Another, related, way of detecting this would be to look at powers of the matrix, which would fill up the approximate components much more quickly than the links between components. In fact, I'd be tempted to pick a point and apply the matrix a few times to that point (considered as a unit vector) in order to identify its "approximate component". In the exact case, the component would consist of all points where the value is non-zero, whereas in the approximate case one would have to go for some kind of cutoff. Then one could repeat for other points. The resulting "components" might overlap a bit, but one could then just arbitrarily assign points in the overlap to some component or other.

I'm not sure what to make of your suggestion that coming up with a precise definition is part of the problem: I think there are probably several reasonable precise definitions, each of which leads to a different version of the problem. So either you should be more specific about why you want to do this or you should just choose your method of proof and define the problem in such a way that the method works. (So, for instance, you might decide on the above cutoff method and then choose a notion of "approximate block matrix" that guarantees that that process approximately identifies -- in some other sense that you make precise -- the approximate blocks.)

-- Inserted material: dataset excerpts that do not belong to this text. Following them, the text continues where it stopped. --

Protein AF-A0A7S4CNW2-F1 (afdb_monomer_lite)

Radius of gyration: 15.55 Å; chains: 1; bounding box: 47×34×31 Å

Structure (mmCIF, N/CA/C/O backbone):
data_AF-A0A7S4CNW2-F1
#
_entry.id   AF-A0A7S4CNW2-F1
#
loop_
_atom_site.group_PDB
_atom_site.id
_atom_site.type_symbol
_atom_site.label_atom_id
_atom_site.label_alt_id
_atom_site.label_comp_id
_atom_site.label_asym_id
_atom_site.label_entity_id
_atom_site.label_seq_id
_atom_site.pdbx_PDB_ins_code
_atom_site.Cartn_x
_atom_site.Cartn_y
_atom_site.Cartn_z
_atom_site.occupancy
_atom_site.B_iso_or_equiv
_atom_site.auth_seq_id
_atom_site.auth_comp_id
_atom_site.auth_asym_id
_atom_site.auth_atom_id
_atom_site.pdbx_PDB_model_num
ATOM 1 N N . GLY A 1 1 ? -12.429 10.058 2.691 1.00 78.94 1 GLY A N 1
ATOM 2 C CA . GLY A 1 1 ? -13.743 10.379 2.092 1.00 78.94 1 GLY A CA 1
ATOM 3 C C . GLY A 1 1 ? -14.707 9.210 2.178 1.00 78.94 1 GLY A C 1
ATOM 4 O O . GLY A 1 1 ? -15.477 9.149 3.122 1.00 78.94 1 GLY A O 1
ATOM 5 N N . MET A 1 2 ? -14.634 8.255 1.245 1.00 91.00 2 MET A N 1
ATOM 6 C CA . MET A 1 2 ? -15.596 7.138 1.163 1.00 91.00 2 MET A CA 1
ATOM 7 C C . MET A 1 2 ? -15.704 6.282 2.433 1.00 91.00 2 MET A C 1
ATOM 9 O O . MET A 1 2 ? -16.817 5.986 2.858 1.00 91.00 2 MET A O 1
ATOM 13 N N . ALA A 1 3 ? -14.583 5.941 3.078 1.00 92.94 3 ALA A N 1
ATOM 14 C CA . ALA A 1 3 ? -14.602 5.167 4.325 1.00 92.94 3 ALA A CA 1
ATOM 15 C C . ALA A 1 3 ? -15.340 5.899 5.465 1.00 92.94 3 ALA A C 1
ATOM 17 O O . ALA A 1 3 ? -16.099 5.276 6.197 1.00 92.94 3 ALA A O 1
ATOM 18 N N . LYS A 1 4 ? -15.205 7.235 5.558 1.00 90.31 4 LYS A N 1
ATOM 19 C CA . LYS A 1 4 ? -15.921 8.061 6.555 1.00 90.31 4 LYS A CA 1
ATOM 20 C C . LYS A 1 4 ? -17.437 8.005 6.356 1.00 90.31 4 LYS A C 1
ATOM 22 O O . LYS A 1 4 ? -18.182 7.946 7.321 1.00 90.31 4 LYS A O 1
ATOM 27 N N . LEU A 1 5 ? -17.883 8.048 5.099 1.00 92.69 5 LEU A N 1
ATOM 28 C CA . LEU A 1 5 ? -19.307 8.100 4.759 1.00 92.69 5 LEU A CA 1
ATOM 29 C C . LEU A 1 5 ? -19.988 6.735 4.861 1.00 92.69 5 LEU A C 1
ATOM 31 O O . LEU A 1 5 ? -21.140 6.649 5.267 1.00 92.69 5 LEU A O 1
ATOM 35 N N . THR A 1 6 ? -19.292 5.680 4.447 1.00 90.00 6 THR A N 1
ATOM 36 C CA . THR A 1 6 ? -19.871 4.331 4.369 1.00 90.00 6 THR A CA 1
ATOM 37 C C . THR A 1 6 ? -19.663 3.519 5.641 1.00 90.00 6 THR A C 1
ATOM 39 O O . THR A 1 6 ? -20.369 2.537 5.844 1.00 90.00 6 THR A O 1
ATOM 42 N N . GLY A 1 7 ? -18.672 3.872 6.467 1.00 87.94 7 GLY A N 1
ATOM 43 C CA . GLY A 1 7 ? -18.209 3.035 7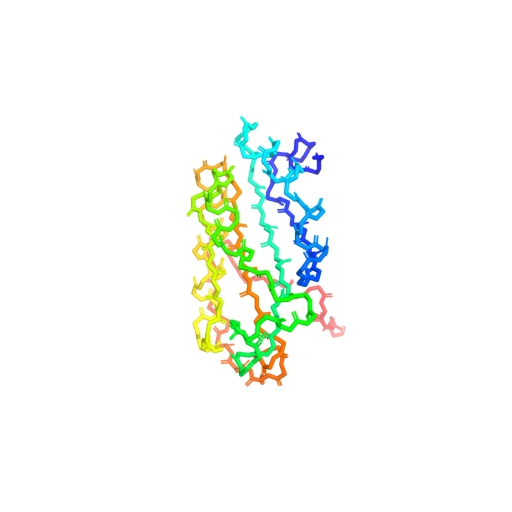.578 1.00 87.94 7 GLY A CA 1
ATOM 44 C C . GLY A 1 7 ? -17.566 1.714 7.130 1.00 87.94 7 GLY A C 1
ATOM 45 O O . GLY A 1 7 ? -17.203 0.897 7.971 1.00 87.94 7 GLY A O 1
ATOM 46 N N . GLY A 1 8 ? -17.432 1.490 5.819 1.00 90.31 8 GLY A N 1
ATOM 47 C CA . GLY A 1 8 ? -16.897 0.272 5.223 1.00 90.31 8 GLY A CA 1
ATOM 48 C C . GLY A 1 8 ? -15.517 0.474 4.603 1.00 90.31 8 GLY A C 1
ATOM 49 O O . GLY A 1 8 ? -15.007 1.592 4.506 1.00 90.31 8 GLY A O 1
ATOM 50 N N . LEU A 1 9 ? -14.922 -0.633 4.154 1.00 93.94 9 LEU A N 1
ATOM 51 C CA . LEU A 1 9 ? -13.632 -0.624 3.467 1.00 93.94 9 LEU A CA 1
ATOM 52 C C . LEU A 1 9 ? -13.704 0.231 2.195 1.00 93.94 9 LEU A C 1
ATOM 54 O O . LEU A 1 9 ? -14.498 -0.045 1.295 1.00 93.94 9 LEU A O 1
ATOM 58 N N . ALA A 1 10 ? -12.827 1.226 2.093 1.00 96.62 10 ALA A N 1
ATOM 59 C CA . ALA A 1 10 ? -12.607 1.966 0.854 1.00 96.62 10 ALA A CA 1
ATOM 60 C C . ALA A 1 10 ? -11.328 1.490 0.152 1.00 96.62 10 ALA A C 1
ATOM 62 O O . ALA A 1 10 ? -10.397 1.012 0.796 1.00 96.62 10 ALA A O 1
ATOM 63 N N . CYS A 1 11 ? -11.261 1.657 -1.169 1.00 96.56 11 CYS A N 1
ATOM 64 C CA . CYS A 1 11 ? -10.081 1.324 -1.963 1.00 96.56 11 CYS A CA 1
ATOM 65 C C . CYS A 1 11 ? -9.643 2.521 -2.810 1.00 96.56 11 CYS A C 1
ATOM 67 O O . CYS A 1 11 ? -10.483 3.251 -3.339 1.00 96.56 11 CYS A O 1
ATOM 69 N N . CYS A 1 12 ? -8.335 2.695 -2.982 1.00 96.00 12 CYS A N 1
ATOM 70 C CA . CYS A 1 12 ? -7.759 3.594 -3.975 1.00 96.00 12 CYS A CA 1
ATOM 71 C C . CYS A 1 12 ? -6.640 2.898 -4.756 1.00 96.00 12 CYS A C 1
ATOM 73 O O . CYS A 1 12 ? -5.991 1.978 -4.258 1.00 96.00 12 CYS A O 1
ATOM 75 N N . VAL A 1 13 ? -6.436 3.331 -6.001 1.00 96.44 13 VAL A N 1
ATOM 76 C CA . VAL A 1 13 ? -5.403 2.800 -6.894 1.00 96.44 13 VAL A CA 1
ATOM 77 C C . VAL A 1 13 ? -4.595 3.963 -7.453 1.00 96.44 13 VAL A C 1
ATOM 79 O O . VAL A 1 13 ? -5.174 4.967 -7.868 1.00 96.44 13 VAL A O 1
ATOM 82 N N . ALA A 1 14 ? -3.272 3.833 -7.480 1.00 95.38 14 ALA A N 1
ATOM 83 C CA . ALA A 1 14 ? -2.386 4.796 -8.123 1.00 95.38 14 ALA A CA 1
ATOM 84 C C . ALA A 1 14 ? -1.214 4.115 -8.839 1.00 95.38 14 ALA A C 1
ATOM 86 O O . ALA A 1 14 ? -0.889 2.949 -8.616 1.00 95.38 14 ALA A O 1
ATOM 87 N N . THR A 1 15 ? -0.555 4.857 -9.722 1.00 93.12 15 THR A N 1
ATOM 88 C CA . THR A 1 15 ? 0.679 4.402 -10.371 1.00 93.12 15 THR A CA 1
ATOM 89 C C . THR A 1 15 ? 1.862 4.445 -9.397 1.00 93.12 15 THR A C 1
ATOM 91 O O . THR A 1 15 ? 1.767 5.011 -8.307 1.00 93.12 15 THR A O 1
ATOM 94 N N . SER A 1 16 ? 3.007 3.902 -9.812 1.00 92.31 16 SER A N 1
ATOM 95 C CA . SER A 1 16 ? 4.280 4.093 -9.106 1.00 92.31 16 SER A CA 1
ATOM 96 C C . SER A 1 16 ? 4.677 5.565 -9.024 1.00 92.31 16 SER A C 1
ATOM 98 O O . SER A 1 16 ? 4.171 6.403 -9.780 1.00 92.31 16 SER A O 1
ATOM 100 N N . GLY A 1 17 ? 5.634 5.865 -8.147 1.00 92.00 17 GLY A N 1
ATOM 101 C CA . GLY A 1 17 ? 6.310 7.159 -8.109 1.00 92.00 17 GLY A CA 1
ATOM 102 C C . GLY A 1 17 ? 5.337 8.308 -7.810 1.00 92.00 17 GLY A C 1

This kind of question is of interest in additive combinatorics. If $E$ is a set of integers, one can define a matrix $A$, indexed by $E\times E$, where $A(x,y)$ is the number of pairs $(z,w)\in E^2$ such that $x-y=z-w$. It would be nice to have a good way of splitting $E$ up into "approximate components" of this matrix/weighted graph, which would be "approximate additive components" of $A$. Even nicer would be to be able to say something nice about the additive structure of these components, on the assumption that there are at least $c|E|^3$ quadruples $(x,y,z,w)\in E^4$ with $x-y=z-w$.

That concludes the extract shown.